### YOUR OBJECTIVE
From the listing below, reproduce word for word the part that opens with the line containing "ATOM 133 O O" and closes with the line containing "ATOM 163 C CA"; reproduce nothing else.

================

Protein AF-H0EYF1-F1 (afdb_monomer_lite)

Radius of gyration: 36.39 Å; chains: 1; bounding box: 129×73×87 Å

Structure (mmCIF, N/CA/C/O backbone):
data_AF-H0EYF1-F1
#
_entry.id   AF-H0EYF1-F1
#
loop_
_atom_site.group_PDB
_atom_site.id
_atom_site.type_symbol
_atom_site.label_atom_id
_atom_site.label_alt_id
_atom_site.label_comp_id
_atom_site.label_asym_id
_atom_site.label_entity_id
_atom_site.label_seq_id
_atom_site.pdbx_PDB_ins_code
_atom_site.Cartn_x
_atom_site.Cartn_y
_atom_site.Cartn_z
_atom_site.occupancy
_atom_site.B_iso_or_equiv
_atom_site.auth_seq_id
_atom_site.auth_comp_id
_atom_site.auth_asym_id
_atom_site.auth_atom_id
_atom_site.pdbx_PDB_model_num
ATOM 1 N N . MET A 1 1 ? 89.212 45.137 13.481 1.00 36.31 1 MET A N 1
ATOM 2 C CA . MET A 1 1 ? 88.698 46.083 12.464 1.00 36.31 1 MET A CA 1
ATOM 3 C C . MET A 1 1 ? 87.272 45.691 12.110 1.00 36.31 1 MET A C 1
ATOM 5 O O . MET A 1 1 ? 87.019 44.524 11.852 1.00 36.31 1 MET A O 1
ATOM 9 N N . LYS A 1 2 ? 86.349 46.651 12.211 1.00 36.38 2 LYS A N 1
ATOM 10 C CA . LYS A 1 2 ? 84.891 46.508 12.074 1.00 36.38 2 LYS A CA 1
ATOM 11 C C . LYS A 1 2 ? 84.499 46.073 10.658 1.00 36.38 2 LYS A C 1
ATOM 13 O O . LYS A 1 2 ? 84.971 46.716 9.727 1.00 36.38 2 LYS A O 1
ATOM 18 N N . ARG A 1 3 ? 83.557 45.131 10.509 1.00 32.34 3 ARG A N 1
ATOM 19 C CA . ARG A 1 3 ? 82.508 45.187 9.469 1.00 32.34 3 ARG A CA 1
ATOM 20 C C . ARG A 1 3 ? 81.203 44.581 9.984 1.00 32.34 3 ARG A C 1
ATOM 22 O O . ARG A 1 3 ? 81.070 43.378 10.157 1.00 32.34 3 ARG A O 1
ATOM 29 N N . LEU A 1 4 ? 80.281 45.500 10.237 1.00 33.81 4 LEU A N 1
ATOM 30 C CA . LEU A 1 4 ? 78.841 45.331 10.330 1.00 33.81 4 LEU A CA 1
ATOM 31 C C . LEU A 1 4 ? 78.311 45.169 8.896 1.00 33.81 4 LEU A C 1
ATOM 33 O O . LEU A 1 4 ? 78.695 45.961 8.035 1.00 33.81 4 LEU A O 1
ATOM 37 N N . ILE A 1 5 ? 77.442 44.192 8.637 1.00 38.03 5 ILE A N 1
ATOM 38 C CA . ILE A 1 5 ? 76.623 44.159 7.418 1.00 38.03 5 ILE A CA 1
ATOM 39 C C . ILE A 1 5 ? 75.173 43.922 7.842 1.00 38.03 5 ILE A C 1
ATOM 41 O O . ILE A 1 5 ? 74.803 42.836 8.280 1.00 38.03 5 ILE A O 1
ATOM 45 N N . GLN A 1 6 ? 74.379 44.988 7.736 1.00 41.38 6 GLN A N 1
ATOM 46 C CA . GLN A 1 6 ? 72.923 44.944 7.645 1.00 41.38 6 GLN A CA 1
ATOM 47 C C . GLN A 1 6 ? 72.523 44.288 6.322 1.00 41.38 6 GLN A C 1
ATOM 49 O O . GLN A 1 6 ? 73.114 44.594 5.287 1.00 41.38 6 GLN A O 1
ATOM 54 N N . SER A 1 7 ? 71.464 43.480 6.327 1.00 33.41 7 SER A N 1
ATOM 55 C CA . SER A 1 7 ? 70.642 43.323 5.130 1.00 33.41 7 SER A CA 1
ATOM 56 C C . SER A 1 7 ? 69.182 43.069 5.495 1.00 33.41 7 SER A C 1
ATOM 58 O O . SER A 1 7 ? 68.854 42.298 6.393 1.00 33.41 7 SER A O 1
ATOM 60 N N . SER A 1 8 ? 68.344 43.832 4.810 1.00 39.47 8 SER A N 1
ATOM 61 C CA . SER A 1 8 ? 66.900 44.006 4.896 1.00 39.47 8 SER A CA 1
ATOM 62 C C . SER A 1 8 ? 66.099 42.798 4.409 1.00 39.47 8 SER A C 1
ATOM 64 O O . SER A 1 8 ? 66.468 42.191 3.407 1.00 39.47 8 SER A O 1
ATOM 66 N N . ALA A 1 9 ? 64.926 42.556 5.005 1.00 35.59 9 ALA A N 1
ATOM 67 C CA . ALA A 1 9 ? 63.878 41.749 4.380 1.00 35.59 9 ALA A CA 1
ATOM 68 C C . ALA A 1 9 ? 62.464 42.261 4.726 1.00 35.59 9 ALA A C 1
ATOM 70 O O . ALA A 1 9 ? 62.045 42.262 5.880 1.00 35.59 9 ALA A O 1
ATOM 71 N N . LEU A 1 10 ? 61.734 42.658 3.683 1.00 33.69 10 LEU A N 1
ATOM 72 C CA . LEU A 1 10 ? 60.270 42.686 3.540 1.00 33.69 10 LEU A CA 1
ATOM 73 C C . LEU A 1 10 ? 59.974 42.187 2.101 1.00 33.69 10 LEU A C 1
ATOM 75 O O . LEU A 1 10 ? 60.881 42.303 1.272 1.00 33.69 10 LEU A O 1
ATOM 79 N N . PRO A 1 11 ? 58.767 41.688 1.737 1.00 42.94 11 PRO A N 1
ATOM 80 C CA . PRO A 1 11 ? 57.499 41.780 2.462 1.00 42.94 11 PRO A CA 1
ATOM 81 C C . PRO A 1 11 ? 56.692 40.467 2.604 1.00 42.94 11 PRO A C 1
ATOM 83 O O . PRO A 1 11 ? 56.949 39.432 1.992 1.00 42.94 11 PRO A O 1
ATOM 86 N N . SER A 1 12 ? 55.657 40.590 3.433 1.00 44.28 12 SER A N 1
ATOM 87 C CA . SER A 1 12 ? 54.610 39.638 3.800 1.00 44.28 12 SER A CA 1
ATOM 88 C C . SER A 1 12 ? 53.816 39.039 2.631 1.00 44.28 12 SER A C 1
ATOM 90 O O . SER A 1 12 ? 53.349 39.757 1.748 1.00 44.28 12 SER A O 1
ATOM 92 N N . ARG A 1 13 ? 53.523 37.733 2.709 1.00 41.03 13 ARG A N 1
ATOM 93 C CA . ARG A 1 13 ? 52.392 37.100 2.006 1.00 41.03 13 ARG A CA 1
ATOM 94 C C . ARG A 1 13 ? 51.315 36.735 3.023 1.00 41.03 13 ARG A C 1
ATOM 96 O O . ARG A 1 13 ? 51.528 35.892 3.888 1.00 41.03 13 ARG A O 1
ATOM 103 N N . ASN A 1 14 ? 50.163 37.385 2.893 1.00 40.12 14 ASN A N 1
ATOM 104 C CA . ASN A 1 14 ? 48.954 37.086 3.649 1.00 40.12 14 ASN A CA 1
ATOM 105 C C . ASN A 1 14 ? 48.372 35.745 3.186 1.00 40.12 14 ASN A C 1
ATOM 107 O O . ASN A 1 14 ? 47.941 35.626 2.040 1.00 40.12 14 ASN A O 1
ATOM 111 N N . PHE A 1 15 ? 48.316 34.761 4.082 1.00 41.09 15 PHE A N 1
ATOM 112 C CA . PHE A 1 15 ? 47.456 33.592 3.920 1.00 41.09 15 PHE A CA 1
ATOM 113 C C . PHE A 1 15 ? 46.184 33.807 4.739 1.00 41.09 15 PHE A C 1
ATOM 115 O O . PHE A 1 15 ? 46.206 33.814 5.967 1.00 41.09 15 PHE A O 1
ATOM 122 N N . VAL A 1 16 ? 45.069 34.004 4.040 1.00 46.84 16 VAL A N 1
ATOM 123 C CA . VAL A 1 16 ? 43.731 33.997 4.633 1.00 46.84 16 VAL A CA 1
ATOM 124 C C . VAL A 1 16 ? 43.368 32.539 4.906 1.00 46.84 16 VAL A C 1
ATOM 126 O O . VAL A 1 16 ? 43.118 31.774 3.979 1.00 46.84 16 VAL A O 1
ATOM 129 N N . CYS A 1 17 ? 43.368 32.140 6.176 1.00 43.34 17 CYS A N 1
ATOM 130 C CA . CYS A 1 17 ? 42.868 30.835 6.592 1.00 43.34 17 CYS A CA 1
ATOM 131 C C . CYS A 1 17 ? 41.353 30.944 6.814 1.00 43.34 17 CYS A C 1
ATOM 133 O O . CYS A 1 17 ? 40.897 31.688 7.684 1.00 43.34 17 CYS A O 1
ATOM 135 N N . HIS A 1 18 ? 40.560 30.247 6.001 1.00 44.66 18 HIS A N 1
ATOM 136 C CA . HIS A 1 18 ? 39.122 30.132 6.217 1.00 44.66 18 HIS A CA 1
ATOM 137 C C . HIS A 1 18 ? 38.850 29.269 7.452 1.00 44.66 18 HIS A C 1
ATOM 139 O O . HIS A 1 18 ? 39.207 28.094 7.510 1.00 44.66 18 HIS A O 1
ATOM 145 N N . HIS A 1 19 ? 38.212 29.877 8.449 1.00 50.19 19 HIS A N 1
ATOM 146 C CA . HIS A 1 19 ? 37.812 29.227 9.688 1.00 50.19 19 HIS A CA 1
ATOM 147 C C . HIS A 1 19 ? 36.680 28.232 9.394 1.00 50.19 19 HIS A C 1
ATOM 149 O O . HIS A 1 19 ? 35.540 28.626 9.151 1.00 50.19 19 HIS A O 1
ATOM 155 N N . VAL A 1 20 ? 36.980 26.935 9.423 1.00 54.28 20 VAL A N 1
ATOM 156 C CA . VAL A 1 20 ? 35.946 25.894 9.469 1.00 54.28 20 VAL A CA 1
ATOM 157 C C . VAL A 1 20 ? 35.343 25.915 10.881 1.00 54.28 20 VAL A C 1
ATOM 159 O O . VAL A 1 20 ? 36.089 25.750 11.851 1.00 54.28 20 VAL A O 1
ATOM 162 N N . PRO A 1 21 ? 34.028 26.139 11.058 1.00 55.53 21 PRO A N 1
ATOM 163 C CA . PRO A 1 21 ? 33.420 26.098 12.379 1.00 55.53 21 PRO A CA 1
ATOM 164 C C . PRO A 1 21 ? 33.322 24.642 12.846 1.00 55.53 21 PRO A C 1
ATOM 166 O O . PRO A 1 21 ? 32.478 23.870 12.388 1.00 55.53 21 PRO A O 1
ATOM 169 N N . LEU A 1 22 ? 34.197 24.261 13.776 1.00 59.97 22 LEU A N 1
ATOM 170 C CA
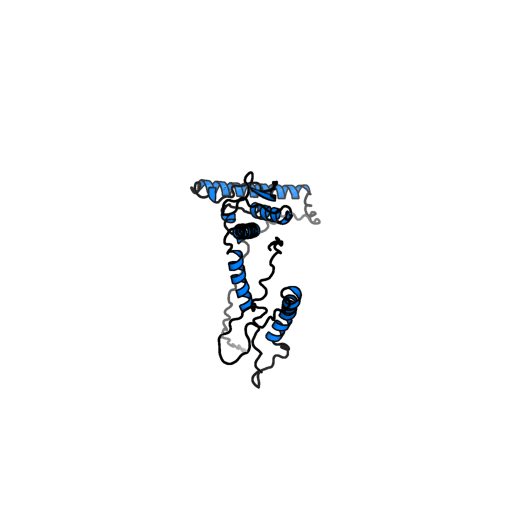 . LEU A 1 22 ? 34.086 23.007 14.513 1.00 59.97 22 LEU A CA 1
ATOM 171 C C . LEU A 1 22 ? 32.829 23.063 15.391 1.00 59.97 22 LEU A C 1
ATOM 173 O O . LEU A 1 22 ? 32.726 23.885 16.300 1.00 59.97 22 LEU A O 1
ATOM 177 N N . ARG A 1 23 ? 31.861 22.181 15.124 1.00 57.84 23 ARG A N 1
ATOM 178 C CA . ARG A 1 23 ? 30.709 21.968 16.008 1.00 57.84 23 ARG A CA 1
ATOM 179 C C . ARG A 1 23 ? 31.187 21.268 17.279 1.00 57.84 23 ARG A C 1
ATOM 181 O O . ARG A 1 23 ? 31.552 20.097 17.243 1.00 57.84 23 ARG A O 1
ATOM 188 N N . THR A 1 24 ? 31.176 21.974 18.401 1.00 65.94 24 THR A N 1
ATOM 189 C CA . THR A 1 24 ? 31.469 21.409 19.720 1.00 65.94 24 THR A CA 1
ATOM 190 C C . THR A 1 24 ? 30.261 20.617 20.235 1.00 65.94 24 THR A C 1
ATOM 192 O O . THR A 1 24 ? 29.152 21.134 20.336 1.00 65.94 24 THR A O 1
ATOM 195 N N . LEU A 1 25 ? 30.461 19.332 20.553 1.00 60.88 25 LEU A N 1
ATOM 196 C CA . LEU A 1 25 ? 29.414 18.407 21.025 1.00 60.88 25 LEU A CA 1
ATOM 197 C C . LEU A 1 25 ? 29.167 18.455 22.548 1.00 60.88 25 LEU A C 1
ATOM 199 O O . LEU A 1 25 ? 28.578 17.530 23.102 1.00 60.88 25 LEU A O 1
ATOM 203 N N . HIS A 1 26 ? 29.599 19.502 23.256 1.00 60.94 26 HIS A N 1
ATOM 204 C CA . HIS A 1 26 ? 29.375 19.592 24.700 1.00 60.94 26 HIS A CA 1
ATOM 205 C C . HIS A 1 26 ? 29.212 21.037 25.174 1.00 60.94 26 HIS A C 1
ATOM 207 O O . HIS A 1 26 ? 30.032 21.891 24.850 1.00 60.94 26 HIS A O 1
ATOM 213 N N . THR A 1 27 ? 28.159 21.303 25.953 1.00 68.62 27 THR A N 1
ATOM 214 C CA . THR A 1 27 ? 27.838 22.635 26.500 1.00 68.62 27 THR A CA 1
ATOM 215 C C . THR A 1 27 ? 28.123 22.759 27.994 1.00 68.62 27 THR A C 1
ATOM 217 O O . THR A 1 27 ? 27.770 23.773 28.590 1.00 68.62 27 THR A O 1
ATOM 220 N N . SER A 1 28 ? 28.721 21.748 28.632 1.00 76.56 28 SER A N 1
ATOM 221 C CA . SER A 1 28 ? 29.192 21.902 30.010 1.00 76.56 28 SER A CA 1
ATOM 222 C C . SER A 1 28 ? 30.664 22.319 30.024 1.00 76.56 28 SER A C 1
ATOM 224 O O . SER A 1 28 ? 31.446 21.786 29.227 1.00 76.56 28 SER A O 1
ATOM 226 N N . PRO A 1 29 ? 31.064 23.211 30.946 1.00 74.94 29 PRO A N 1
ATOM 227 C CA . PRO A 1 29 ? 32.471 23.491 31.180 1.00 74.94 29 PRO A CA 1
ATOM 228 C C . PRO A 1 29 ? 33.180 22.196 31.615 1.00 74.94 29 PRO A C 1
ATOM 230 O O . PRO A 1 29 ? 32.590 21.406 32.364 1.00 74.94 29 PRO A O 1
ATOM 233 N N . PRO A 1 30 ? 34.408 21.933 31.137 1.00 69.19 30 PRO A N 1
ATOM 234 C CA . PRO A 1 30 ? 35.191 20.805 31.618 1.00 69.19 30 PRO A CA 1
ATOM 235 C C . PRO A 1 30 ? 35.521 21.043 33.093 1.00 69.19 30 PRO A C 1
ATOM 237 O O . PRO A 1 30 ? 36.113 22.061 33.443 1.00 69.19 30 PRO A O 1
ATOM 240 N N . ASN A 1 31 ? 35.118 20.121 33.965 1.00 74.38 31 ASN A N 1
ATOM 241 C CA . ASN A 1 31 ? 35.524 20.157 35.364 1.00 74.38 31 ASN A CA 1
ATOM 242 C C . ASN A 1 31 ? 36.901 19.479 35.474 1.00 74.38 31 ASN A C 1
ATOM 244 O O . ASN A 1 31 ? 36.985 18.280 35.185 1.00 74.38 31 ASN A O 1
ATOM 248 N N . PRO A 1 32 ? 37.986 20.200 35.811 1.00 75.75 32 PRO A N 1
ATOM 249 C CA . PRO A 1 32 ? 39.298 19.586 35.957 1.00 75.75 32 PRO A CA 1
ATOM 250 C C . PRO A 1 32 ? 39.278 18.579 37.112 1.00 75.75 32 PRO A C 1
ATOM 252 O O . PRO A 1 32 ? 38.666 18.811 38.154 1.00 75.75 32 PRO A O 1
ATOM 255 N N . ALA A 1 33 ? 39.950 17.444 36.927 1.00 65.12 33 ALA A N 1
ATOM 256 C CA . ALA A 1 33 ? 40.048 16.430 37.966 1.00 65.12 33 ALA A CA 1
ATOM 257 C C . ALA A 1 33 ? 40.816 16.991 39.174 1.00 65.12 33 ALA A C 1
ATOM 259 O O . ALA A 1 33 ? 41.974 17.390 39.055 1.00 65.12 33 ALA A O 1
ATOM 260 N N . THR A 1 34 ? 40.178 17.015 40.344 1.00 71.94 34 THR A N 1
ATOM 261 C CA . THR A 1 34 ? 40.853 17.316 41.609 1.00 71.94 34 THR A CA 1
ATOM 262 C C . THR A 1 34 ? 41.784 16.154 41.945 1.00 71.94 34 THR A C 1
ATOM 264 O O . THR A 1 34 ? 41.329 15.045 42.224 1.00 71.94 34 THR A O 1
ATOM 267 N N . ILE A 1 35 ? 43.094 16.390 41.884 1.00 60.72 35 ILE A N 1
ATOM 268 C CA . ILE A 1 35 ? 44.106 15.392 42.238 1.00 60.72 35 ILE A CA 1
ATOM 269 C C . ILE A 1 35 ? 44.102 15.249 43.763 1.00 60.72 35 ILE A C 1
ATOM 271 O O . ILE A 1 35 ? 44.563 16.139 44.475 1.00 60.72 35 ILE A O 1
ATOM 275 N N . ALA A 1 36 ? 43.572 14.140 44.277 1.00 66.44 36 ALA A N 1
ATOM 276 C CA . ALA A 1 36 ? 43.774 13.781 45.674 1.00 66.44 36 ALA A CA 1
ATOM 277 C C . ALA A 1 36 ? 45.237 13.351 45.865 1.00 66.44 36 ALA A C 1
ATOM 279 O O . ALA A 1 36 ? 45.731 12.482 45.145 1.00 66.44 36 ALA A O 1
ATOM 280 N N . SER A 1 37 ? 45.934 13.948 46.834 1.00 63.78 37 SER A N 1
ATOM 281 C CA . SER A 1 37 ? 47.297 13.569 47.214 1.00 63.78 37 SER A CA 1
ATOM 282 C C . SER A 1 37 ? 47.280 12.244 47.980 1.00 63.78 37 SER A C 1
ATOM 284 O O . SER A 1 37 ? 47.389 12.212 49.204 1.00 63.78 37 SER A O 1
ATOM 286 N N . ILE A 1 38 ? 47.087 11.139 47.267 1.00 58.97 38 ILE A N 1
ATOM 287 C CA . ILE A 1 38 ? 47.231 9.796 47.822 1.00 58.97 38 ILE A CA 1
ATOM 288 C C . ILE A 1 38 ? 48.207 9.050 46.921 1.00 58.97 38 ILE A C 1
ATOM 290 O O . ILE A 1 38 ? 47.828 8.381 45.962 1.00 58.97 38 ILE A O 1
ATOM 294 N N . THR A 1 39 ? 49.493 9.192 47.234 1.00 58.25 39 THR A N 1
ATOM 295 C CA . THR A 1 39 ? 50.566 8.351 46.698 1.00 58.25 39 THR A CA 1
ATOM 296 C C . THR A 1 39 ? 50.463 6.971 47.348 1.00 58.25 39 THR A C 1
ATOM 298 O O . THR A 1 39 ? 51.262 6.609 48.205 1.00 58.25 39 THR A O 1
ATOM 301 N N . ALA A 1 40 ? 49.441 6.200 46.985 1.00 58.25 40 ALA A N 1
ATOM 302 C CA . ALA A 1 40 ? 49.410 4.769 47.245 1.00 58.25 40 ALA A CA 1
ATOM 303 C C . ALA A 1 40 ? 49.949 4.075 45.990 1.00 58.25 40 ALA A C 1
ATOM 305 O O . ALA A 1 40 ? 49.225 3.882 45.016 1.00 58.25 40 ALA A O 1
ATOM 306 N N . SER A 1 41 ? 51.246 3.751 45.990 1.00 63.12 41 SER A N 1
ATOM 307 C CA . SER A 1 41 ? 51.827 2.851 44.990 1.00 63.12 41 SER A CA 1
ATOM 308 C C . SER A 1 41 ? 51.269 1.453 45.239 1.00 63.12 41 SER A C 1
ATOM 310 O O . SER A 1 41 ? 51.738 0.713 46.101 1.00 63.12 41 SER A O 1
ATOM 312 N N . GLY A 1 42 ? 50.201 1.131 44.528 1.00 73.12 42 GLY A N 1
ATOM 313 C CA . GLY A 1 42 ? 49.596 -0.186 44.488 1.00 73.12 42 GLY A CA 1
ATOM 314 C C . GLY A 1 42 ? 48.999 -0.402 43.103 1.00 73.12 42 GLY A C 1
ATOM 315 O O . GLY A 1 42 ? 48.647 0.577 42.436 1.00 73.12 42 GLY A O 1
ATOM 316 N N . PRO A 1 43 ? 48.905 -1.658 42.633 1.00 77.62 43 PRO A N 1
ATOM 317 C CA . PRO A 1 43 ? 48.212 -1.943 41.388 1.00 77.62 43 PRO A CA 1
ATOM 318 C C . PRO A 1 43 ? 46.812 -1.319 41.450 1.00 77.62 43 PRO A C 1
ATOM 320 O O . PRO A 1 43 ? 46.177 -1.370 42.510 1.00 77.62 43 PRO A O 1
ATOM 323 N N . PRO A 1 44 ? 46.348 -0.694 40.353 1.00 77.50 44 PRO A N 1
ATOM 324 C CA . PRO A 1 44 ? 45.074 0.007 40.338 1.00 77.50 44 PRO A CA 1
ATOM 325 C C . PRO A 1 44 ? 43.982 -0.916 40.888 1.00 77.50 44 PRO A C 1
ATOM 327 O O . PRO A 1 44 ? 43.984 -2.112 40.562 1.00 77.50 44 PRO A O 1
ATOM 330 N N . PRO A 1 45 ? 43.069 -0.405 41.737 1.00 80.06 45 PRO A N 1
ATOM 331 C CA . PRO A 1 45 ? 41.979 -1.219 42.247 1.00 80.06 45 PRO A CA 1
ATOM 332 C C . PRO A 1 45 ? 41.261 -1.860 41.063 1.00 80.06 45 PRO A C 1
ATOM 334 O O . PRO A 1 45 ? 41.062 -1.221 40.024 1.00 80.06 45 PRO A O 1
ATOM 337 N N . LYS A 1 46 ? 40.913 -3.145 41.203 1.00 77.62 46 LYS A N 1
ATOM 338 C CA . LYS A 1 46 ? 40.218 -3.865 40.136 1.00 77.62 46 LYS A CA 1
ATOM 339 C C . LYS A 1 46 ? 38.978 -3.056 39.731 1.00 77.62 46 LYS A C 1
ATOM 341 O O . LYS A 1 46 ? 38.278 -2.573 40.627 1.00 77.62 46 LYS A O 1
ATOM 346 N N . PRO A 1 47 ? 38.713 -2.896 38.419 1.00 76.12 47 PRO A N 1
ATOM 347 C CA . PRO A 1 47 ? 37.534 -2.189 37.942 1.00 76.12 47 PRO A CA 1
ATOM 348 C C . PRO A 1 47 ? 36.298 -2.704 38.683 1.00 76.12 47 PRO A C 1
ATOM 350 O O . PRO A 1 47 ? 36.176 -3.925 38.837 1.00 76.12 47 PRO A O 1
ATOM 353 N N . PRO A 1 48 ? 35.404 -1.825 39.170 1.00 75.44 48 PRO A N 1
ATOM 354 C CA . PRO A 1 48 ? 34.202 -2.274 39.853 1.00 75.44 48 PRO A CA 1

================

### RESPONSE TO THE EXERCISE
ATOM 133 O O . CYS A 1 17 ? 40.897 31.688 7.684 1.00 43.34 17 CYS A O 1
ATOM 135 N N . HIS A 1 18 ? 40.560 30.247 6.001 1.00 44.66 18 HIS A N 1
ATOM 136 C CA . HIS A 1 18 ? 39.122 30.132 6.217 1.00 44.66 18 HIS A CA 1
ATOM 137 C C . HIS A 1 18 ? 38.850 29.269 7.452 1.00 44.66 18 HIS A C 1
ATOM 139 O O . HIS A 1 18 ? 39.207 28.094 7.510 1.00 44.66 18 HIS A O 1
ATOM 145 N N . HIS A 1 19 ? 38.212 29.877 8.449 1.00 50.19 19 HIS A N 1
ATOM 146 C CA . HIS A 1 19 ? 37.812 29.227 9.688 1.00 50.19 19 HIS A CA 1
ATOM 147 C C . HIS A 1 19 ? 36.680 28.232 9.394 1.00 50.19 19 HIS A C 1
ATOM 149 O O . HIS A 1 19 ? 35.540 28.626 9.151 1.00 50.19 19 HIS A O 1
ATOM 155 N N . VAL A 1 20 ? 36.980 26.935 9.423 1.00 54.28 20 VAL A N 1
ATOM 156 C CA . VAL A 1 20 ? 35.946 25.894 9.469 1.00 54.28 20 VAL A CA 1
ATOM 157 C C . VAL A 1 20 ? 35.343 25.915 10.881 1.00 54.28 20 VAL A C 1
ATOM 159 O O . VAL A 1 20 ? 36.089 25.750 11.851 1.00 54.28 20 VAL A O 1
ATOM 162 N N . PRO A 1 21 ? 34.028 26.139 11.058 1.00 55.53 21 PRO A N 1
ATOM 163 C CA . PRO A 1 21 ? 33.420 26.098 12.379 1.00 55.53 21 PRO A CA 1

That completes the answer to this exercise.